Given data START

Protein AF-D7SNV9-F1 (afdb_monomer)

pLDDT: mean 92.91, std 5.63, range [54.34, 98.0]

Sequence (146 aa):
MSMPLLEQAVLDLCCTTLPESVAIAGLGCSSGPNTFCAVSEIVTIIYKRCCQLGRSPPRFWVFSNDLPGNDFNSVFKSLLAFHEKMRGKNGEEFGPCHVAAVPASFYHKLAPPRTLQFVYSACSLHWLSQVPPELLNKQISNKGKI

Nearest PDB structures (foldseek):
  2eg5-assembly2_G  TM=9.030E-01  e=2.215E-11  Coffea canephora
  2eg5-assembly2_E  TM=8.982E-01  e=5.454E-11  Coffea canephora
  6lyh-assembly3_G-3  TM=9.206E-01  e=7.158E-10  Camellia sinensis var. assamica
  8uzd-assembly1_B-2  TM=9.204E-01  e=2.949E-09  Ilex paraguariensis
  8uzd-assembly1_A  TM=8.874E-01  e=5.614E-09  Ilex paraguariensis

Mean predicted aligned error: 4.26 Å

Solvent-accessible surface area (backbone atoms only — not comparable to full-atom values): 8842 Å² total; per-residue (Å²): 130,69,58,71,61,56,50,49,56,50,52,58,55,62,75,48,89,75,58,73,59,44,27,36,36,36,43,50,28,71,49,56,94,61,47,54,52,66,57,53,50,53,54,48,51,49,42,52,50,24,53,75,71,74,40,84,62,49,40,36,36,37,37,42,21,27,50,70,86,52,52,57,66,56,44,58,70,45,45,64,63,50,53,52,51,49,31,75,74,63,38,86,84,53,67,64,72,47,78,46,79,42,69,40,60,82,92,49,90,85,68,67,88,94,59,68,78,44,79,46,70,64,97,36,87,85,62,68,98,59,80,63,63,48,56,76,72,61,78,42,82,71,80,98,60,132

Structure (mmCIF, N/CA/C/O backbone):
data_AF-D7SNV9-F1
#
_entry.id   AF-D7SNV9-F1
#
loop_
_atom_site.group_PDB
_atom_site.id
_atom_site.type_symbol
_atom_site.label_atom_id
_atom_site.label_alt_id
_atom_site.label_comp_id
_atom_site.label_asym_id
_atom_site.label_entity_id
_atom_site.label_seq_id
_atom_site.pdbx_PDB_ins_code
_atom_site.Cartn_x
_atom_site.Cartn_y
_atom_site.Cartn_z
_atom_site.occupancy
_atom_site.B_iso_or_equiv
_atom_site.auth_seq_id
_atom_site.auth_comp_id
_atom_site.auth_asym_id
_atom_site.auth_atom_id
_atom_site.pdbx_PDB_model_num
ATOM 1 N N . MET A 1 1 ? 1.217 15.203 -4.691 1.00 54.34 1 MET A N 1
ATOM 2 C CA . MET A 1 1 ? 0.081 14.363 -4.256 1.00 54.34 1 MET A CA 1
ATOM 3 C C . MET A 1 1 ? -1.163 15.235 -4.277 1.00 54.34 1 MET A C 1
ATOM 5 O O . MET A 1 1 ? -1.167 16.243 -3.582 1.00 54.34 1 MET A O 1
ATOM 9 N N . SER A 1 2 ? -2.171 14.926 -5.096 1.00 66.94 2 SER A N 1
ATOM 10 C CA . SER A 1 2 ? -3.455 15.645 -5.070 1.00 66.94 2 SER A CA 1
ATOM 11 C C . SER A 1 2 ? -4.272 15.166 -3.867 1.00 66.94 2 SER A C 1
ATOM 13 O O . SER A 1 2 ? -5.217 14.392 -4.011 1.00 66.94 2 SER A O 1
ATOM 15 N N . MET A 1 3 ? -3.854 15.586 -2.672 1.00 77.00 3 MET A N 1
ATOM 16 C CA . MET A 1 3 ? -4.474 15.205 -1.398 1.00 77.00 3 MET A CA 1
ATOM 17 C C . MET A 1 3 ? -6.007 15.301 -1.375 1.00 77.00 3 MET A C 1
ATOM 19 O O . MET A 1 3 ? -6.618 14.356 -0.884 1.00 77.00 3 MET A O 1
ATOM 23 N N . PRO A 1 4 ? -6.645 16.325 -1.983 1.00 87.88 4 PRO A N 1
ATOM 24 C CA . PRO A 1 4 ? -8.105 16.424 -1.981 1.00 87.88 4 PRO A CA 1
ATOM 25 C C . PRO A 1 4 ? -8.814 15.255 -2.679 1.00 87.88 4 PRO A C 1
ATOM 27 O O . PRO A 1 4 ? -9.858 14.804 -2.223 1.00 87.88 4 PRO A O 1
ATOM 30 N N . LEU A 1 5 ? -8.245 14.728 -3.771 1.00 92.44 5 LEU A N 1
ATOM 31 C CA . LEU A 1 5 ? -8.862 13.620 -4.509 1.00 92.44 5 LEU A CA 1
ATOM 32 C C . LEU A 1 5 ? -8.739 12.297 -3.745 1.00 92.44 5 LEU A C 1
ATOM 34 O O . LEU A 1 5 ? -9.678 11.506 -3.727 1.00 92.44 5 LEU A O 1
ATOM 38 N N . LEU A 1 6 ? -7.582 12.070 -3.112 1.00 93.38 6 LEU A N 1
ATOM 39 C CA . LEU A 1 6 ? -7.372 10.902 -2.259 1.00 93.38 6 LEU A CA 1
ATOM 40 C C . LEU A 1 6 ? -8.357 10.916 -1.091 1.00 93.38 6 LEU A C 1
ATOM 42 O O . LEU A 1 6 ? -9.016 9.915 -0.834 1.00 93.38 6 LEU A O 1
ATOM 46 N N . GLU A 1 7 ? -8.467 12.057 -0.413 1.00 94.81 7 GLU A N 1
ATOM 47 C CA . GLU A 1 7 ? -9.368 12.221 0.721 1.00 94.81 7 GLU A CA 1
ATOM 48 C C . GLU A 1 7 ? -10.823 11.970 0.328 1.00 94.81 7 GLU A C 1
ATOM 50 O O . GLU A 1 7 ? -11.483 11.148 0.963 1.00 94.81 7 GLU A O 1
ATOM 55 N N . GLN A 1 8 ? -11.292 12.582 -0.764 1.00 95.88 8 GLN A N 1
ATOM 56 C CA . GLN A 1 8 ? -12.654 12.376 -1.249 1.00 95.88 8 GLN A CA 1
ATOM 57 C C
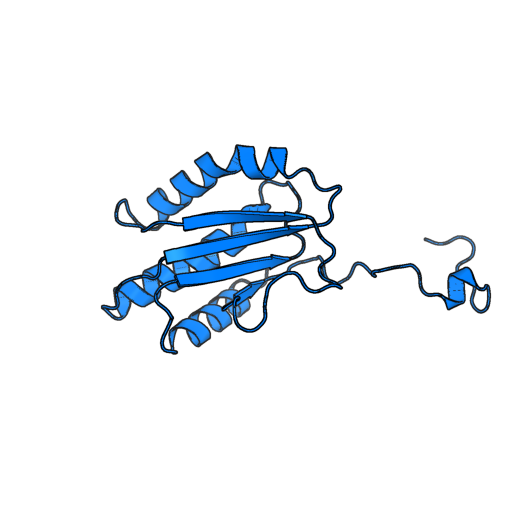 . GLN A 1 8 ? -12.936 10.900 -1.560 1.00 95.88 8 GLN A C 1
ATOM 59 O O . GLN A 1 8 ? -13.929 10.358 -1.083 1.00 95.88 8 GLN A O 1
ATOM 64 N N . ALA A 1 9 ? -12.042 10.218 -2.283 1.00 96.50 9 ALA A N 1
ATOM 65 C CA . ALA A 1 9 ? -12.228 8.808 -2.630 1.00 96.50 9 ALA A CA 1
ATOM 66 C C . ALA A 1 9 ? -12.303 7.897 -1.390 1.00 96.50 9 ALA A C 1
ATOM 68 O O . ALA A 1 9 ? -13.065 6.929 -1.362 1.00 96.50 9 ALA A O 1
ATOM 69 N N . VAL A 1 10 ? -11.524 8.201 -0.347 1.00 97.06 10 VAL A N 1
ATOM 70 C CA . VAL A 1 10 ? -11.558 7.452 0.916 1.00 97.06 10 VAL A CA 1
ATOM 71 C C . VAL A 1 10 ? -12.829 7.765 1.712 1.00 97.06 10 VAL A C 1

Given data END
Given data START

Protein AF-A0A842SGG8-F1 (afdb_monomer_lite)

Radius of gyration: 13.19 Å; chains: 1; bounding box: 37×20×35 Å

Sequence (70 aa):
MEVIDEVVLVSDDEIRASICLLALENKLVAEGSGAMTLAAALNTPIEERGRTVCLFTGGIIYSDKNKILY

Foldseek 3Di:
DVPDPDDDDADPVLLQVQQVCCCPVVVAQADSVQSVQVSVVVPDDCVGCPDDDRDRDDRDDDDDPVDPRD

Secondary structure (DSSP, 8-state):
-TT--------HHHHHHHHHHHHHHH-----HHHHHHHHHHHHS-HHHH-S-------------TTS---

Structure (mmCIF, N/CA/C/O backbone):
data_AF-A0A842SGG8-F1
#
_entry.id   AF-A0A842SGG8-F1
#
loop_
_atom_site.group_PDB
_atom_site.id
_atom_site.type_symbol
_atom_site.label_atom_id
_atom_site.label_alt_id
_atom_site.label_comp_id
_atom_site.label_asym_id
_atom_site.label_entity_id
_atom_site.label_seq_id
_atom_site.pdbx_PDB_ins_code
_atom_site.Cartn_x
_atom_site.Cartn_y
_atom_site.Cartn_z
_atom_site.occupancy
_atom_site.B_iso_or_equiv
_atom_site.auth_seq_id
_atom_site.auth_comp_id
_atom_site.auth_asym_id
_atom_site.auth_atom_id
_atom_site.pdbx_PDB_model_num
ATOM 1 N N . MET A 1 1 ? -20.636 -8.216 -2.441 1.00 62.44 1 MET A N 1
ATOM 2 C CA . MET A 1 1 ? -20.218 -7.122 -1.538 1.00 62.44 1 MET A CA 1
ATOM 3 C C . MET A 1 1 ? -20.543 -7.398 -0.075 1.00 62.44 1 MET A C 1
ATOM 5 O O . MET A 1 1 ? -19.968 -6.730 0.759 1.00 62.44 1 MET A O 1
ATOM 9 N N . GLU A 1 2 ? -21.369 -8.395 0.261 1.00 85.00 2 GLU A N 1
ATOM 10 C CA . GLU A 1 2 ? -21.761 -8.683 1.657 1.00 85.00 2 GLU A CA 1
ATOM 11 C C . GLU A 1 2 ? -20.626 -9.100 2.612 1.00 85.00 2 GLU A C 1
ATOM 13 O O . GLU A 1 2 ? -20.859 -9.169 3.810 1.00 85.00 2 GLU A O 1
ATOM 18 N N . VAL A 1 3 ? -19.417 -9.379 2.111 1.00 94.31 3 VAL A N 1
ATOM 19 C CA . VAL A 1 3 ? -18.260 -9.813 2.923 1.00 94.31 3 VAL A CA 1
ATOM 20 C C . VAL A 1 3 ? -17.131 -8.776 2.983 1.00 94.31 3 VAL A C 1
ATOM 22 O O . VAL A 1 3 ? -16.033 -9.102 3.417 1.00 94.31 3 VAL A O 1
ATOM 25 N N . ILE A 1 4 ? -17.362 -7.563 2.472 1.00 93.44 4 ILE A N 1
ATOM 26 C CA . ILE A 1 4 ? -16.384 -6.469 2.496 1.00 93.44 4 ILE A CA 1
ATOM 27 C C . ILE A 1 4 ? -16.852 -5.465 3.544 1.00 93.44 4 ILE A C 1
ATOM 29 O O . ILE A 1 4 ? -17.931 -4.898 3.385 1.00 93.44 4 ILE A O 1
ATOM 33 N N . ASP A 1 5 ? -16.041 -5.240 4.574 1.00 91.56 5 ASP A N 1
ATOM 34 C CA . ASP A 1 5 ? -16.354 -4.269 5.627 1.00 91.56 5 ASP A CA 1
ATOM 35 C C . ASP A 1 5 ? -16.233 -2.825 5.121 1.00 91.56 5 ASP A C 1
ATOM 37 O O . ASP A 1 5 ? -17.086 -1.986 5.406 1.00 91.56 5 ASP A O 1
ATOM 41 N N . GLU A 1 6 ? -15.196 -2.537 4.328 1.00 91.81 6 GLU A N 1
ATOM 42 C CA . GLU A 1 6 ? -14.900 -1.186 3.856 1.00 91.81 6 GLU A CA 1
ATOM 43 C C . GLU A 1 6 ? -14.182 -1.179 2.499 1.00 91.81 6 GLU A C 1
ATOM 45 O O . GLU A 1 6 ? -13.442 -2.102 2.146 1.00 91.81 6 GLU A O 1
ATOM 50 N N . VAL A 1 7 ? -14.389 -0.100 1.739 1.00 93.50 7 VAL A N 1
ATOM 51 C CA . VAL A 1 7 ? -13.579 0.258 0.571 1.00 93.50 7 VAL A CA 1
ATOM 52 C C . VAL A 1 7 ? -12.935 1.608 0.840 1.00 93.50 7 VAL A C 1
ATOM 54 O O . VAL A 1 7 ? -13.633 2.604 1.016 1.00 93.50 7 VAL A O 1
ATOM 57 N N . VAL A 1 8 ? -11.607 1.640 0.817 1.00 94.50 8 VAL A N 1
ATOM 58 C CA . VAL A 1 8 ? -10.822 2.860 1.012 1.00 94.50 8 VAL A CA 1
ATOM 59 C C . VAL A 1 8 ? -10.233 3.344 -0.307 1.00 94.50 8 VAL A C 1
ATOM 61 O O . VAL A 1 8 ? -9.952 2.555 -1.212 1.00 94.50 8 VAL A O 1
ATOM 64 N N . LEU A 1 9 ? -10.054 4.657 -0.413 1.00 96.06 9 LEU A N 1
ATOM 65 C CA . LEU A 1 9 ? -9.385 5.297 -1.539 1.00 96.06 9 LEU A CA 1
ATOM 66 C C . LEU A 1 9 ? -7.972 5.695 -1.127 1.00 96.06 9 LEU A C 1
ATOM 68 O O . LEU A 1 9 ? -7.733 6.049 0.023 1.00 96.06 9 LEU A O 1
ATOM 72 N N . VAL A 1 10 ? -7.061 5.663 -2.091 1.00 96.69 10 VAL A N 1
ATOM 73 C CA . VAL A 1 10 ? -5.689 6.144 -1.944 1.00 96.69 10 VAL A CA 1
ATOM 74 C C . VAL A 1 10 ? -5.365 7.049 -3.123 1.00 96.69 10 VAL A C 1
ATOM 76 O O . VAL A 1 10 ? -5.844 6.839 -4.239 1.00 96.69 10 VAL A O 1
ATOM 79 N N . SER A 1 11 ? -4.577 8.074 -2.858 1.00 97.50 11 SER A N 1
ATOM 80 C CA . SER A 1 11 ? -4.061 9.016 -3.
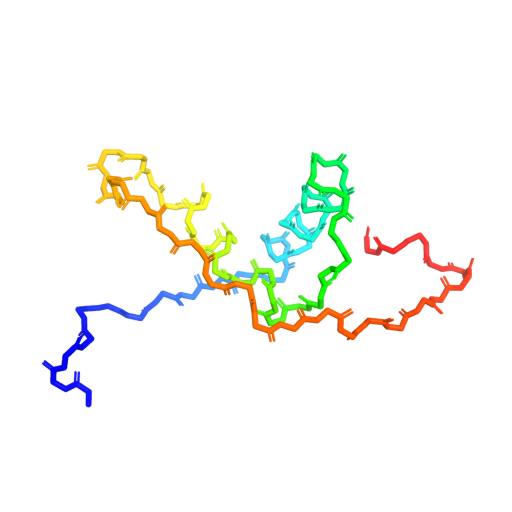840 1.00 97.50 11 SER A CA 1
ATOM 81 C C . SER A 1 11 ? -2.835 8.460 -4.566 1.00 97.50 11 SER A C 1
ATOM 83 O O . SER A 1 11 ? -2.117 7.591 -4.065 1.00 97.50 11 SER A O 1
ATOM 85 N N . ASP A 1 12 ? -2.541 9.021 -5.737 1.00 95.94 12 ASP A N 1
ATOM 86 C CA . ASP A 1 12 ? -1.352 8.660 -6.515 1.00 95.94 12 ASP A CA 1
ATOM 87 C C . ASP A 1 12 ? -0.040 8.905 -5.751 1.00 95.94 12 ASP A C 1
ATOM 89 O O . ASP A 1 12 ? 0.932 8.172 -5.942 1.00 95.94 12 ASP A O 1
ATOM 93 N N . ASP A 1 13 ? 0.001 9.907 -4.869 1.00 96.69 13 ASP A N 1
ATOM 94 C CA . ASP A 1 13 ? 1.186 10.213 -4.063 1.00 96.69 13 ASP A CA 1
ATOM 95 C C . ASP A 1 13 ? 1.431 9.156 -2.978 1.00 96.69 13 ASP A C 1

Given data END

Your instructions: Reproduce exactly the entries above, limited to the lines from the one with "ATOM 89 O O" through the one with "ATOM 95 C C", both included.

Task solution:
ATOM 89 O O . ASP A 1 12 ? 0.932 8.172 -5.942 1.00 95.94 12 ASP A O 1
ATOM 93 N N . ASP A 1 13 ? 0.001 9.907 -4.869 1.00 96.69 13 ASP A N 1
ATOM 94 C CA . ASP A 1 13 ? 1.186 10.213 -4.063 1.00 96.69 13 ASP A CA 1
ATOM 95 C C . ASP A 1 13 ? 1.431 9.156 -2.978 1.00 96.69 13 ASP A C 1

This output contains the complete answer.